Harold yacía sobre las sábanas blancas, con un tubo de oxígeno bajo la nariz y el rostro completamente pálido.
En cuanto me vio entrar, una luz tenue pero cariñosa se encendió en sus ojos envejecidos.
«No llores, Lianne. No soy tan fácil de matar». Tosió ligeramente y levantó una mano frágil, como queriendo acariciarme la cabeza.
Me apresuré a acercarme a él y le estreché la mano delgada y marchita entre las mías, mientras las lágrimas volvían a resbalar por mis mejillas antes de que pudiera detenerlas. «Lo siento. Todo es culpa mía».
« «Esto no es culpa tuya. Si hay alguien a quien culpar, es a ese mocoso de Ethan». Harold desvió la mirada más allá de mí hacia Ethan, y sus ojos se agudizaron en un instante. «¡Ethan, pídele perdón!».
Ethan no se hizo de rogar. Se disculpó conmigo de inmediato, con expresión grave.
«¿De verdad piensas romper tu vínculo de pareja con Lianne por culpa de Ivy?», preguntó Harold con voz temblorosa.
Dejé de respirar por un momento y, instintivamente, miré hacia Ethan.

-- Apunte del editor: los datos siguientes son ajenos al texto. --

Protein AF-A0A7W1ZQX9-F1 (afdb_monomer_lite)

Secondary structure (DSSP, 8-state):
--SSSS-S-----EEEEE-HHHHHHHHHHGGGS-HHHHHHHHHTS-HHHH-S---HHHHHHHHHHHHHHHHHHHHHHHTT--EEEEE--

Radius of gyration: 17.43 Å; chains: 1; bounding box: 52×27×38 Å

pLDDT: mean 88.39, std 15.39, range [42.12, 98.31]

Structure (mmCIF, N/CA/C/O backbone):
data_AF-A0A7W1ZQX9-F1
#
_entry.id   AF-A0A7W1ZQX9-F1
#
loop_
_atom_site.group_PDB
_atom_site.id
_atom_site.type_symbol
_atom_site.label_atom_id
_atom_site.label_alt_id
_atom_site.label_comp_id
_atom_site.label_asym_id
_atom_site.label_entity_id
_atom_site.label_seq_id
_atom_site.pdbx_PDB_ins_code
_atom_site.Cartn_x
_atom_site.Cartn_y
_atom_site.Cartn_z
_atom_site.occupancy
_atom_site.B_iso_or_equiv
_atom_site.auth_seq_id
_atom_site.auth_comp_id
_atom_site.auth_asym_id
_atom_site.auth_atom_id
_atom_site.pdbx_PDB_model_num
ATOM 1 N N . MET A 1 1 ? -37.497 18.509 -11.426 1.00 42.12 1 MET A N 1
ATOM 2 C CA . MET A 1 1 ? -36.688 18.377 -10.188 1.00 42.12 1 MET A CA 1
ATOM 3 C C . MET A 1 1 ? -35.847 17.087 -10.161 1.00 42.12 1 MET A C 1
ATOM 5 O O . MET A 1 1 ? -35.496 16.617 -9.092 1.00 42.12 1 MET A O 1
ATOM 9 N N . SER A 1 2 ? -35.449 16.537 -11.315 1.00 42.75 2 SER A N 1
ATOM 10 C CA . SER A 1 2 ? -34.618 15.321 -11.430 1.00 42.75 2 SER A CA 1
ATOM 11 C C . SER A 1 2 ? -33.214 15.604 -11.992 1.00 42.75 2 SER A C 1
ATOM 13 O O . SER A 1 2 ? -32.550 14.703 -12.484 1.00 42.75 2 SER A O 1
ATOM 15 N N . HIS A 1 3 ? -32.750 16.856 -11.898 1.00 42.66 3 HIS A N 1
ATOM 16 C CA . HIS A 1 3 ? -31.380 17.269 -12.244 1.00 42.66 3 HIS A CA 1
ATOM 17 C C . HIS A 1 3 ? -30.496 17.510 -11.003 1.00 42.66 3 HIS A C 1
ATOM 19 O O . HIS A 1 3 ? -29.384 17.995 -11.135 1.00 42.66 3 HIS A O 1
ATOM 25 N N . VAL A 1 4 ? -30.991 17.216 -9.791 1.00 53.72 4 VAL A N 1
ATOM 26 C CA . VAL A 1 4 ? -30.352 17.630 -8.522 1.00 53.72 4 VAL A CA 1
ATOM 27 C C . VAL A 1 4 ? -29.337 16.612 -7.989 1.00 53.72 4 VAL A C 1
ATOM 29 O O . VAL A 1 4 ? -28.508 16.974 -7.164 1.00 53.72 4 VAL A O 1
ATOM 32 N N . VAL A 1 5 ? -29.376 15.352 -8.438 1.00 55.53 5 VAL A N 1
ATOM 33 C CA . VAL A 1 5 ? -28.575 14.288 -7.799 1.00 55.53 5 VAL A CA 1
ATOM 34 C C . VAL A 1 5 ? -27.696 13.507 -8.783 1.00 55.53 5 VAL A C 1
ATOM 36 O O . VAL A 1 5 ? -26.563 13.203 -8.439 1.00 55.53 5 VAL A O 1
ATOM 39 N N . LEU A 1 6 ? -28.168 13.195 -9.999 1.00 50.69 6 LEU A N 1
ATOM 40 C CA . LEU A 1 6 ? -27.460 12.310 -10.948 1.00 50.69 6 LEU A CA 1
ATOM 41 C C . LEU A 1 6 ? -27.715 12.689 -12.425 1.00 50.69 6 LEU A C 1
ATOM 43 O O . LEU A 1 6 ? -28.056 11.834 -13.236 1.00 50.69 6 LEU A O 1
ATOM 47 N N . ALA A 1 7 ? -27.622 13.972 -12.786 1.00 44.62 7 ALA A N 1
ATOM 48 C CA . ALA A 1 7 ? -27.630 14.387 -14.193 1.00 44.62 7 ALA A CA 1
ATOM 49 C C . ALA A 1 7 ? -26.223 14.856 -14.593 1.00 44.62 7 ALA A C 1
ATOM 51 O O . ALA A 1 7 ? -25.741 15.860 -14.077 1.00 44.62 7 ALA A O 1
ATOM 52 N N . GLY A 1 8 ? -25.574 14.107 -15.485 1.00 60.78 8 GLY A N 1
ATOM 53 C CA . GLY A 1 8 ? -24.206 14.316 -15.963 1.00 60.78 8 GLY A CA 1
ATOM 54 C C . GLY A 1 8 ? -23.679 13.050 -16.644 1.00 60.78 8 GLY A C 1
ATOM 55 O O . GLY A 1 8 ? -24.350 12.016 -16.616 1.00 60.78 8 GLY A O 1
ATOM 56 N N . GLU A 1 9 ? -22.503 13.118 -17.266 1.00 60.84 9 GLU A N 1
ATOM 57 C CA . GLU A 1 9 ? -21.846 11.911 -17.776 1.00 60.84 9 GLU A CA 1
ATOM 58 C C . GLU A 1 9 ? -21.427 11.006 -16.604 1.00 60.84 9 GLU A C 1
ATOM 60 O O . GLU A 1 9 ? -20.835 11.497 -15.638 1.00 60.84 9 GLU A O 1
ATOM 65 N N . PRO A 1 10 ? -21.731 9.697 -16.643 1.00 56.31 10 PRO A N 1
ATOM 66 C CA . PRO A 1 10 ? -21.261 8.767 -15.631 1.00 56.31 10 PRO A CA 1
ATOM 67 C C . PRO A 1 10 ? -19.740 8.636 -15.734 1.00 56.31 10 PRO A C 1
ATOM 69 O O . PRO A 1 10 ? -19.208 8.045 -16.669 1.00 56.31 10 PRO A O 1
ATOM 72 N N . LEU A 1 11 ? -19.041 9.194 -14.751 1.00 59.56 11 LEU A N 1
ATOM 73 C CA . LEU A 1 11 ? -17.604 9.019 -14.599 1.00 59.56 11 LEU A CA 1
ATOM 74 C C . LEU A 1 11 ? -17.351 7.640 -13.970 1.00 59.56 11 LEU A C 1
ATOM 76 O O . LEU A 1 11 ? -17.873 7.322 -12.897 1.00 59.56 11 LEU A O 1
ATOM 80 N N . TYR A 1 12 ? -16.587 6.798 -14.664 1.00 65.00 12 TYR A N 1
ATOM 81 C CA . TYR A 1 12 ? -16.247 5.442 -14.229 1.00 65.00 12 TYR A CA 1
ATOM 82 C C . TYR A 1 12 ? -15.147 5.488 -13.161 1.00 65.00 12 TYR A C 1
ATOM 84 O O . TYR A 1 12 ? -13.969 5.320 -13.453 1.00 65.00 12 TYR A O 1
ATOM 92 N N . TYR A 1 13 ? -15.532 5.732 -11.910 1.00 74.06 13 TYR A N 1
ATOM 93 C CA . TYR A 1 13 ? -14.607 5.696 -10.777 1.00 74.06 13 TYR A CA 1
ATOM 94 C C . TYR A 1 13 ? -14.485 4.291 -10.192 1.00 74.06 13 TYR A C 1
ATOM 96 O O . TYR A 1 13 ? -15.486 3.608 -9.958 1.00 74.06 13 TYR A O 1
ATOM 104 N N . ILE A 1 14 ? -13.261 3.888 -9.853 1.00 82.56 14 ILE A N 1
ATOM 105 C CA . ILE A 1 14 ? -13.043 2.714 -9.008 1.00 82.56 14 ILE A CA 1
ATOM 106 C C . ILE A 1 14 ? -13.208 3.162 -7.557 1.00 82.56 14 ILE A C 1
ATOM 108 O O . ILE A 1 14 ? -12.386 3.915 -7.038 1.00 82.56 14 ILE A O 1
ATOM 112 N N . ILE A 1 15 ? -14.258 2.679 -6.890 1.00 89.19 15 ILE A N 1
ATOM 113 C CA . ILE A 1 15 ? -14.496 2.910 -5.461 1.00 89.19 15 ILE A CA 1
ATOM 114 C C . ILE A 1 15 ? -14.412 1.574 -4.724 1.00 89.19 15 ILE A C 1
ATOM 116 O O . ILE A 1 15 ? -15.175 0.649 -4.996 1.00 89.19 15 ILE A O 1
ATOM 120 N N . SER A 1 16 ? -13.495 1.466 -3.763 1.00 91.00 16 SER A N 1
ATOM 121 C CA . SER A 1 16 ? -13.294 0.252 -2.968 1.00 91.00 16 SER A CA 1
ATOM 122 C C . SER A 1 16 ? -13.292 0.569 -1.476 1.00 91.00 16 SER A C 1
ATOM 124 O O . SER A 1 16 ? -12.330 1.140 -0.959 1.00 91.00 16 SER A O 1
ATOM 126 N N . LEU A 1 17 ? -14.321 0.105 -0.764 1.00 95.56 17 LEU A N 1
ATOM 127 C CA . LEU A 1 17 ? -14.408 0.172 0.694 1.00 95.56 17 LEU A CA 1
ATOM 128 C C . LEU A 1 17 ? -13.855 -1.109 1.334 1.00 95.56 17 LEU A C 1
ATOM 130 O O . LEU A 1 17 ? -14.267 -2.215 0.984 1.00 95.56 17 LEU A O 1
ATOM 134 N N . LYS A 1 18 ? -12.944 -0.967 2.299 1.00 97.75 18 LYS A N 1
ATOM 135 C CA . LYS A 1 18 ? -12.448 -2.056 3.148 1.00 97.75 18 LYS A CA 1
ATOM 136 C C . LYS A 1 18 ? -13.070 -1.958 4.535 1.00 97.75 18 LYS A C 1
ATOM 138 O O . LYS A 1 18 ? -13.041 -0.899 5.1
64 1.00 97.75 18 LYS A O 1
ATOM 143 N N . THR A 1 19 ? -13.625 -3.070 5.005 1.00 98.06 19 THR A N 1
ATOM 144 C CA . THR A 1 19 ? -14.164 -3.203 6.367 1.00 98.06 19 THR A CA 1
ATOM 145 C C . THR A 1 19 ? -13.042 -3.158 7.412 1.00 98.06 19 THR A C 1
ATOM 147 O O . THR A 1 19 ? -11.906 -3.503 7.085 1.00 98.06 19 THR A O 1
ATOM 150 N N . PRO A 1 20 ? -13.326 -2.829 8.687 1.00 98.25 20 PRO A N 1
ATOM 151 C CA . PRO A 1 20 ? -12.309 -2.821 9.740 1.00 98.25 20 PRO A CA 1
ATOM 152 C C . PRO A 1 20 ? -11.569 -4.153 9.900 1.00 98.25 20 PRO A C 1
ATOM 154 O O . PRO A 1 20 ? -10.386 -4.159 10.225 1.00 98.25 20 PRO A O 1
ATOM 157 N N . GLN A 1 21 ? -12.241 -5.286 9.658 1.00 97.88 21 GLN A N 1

Pensé que esa podría ser su última oportunidad. Si simplemente lo admitía, si se mantenía firme en esa decisión, entonces quizá por fin podríamos ser libres.
«Lo has malinterpretado, abuelo», dijo Ethan con tono sereno. «Nunca tuve la intención de romper realmente mi vínculo con Lianne. Esos rumores solo surgieron de una pequeña discusión entre nosotros. Solo estaba actuando impulsivamente por la ira».
Me quedé allí de pie, atónita, con la mente completamente en blanco. ¿Qué estaba diciendo? ¿Que nunca tuvo la intención de romper nuestro vínculo? ¿Cómo podía pronunciar esas palabras con tanta calma, como si no le costaran nada?
—¿De verdad? —Harold lo miró con evidente recelo.
—De verdad. —Ethan me rodeó los hombros con un brazo con una facilidad ensayada, acercándome más a su lado.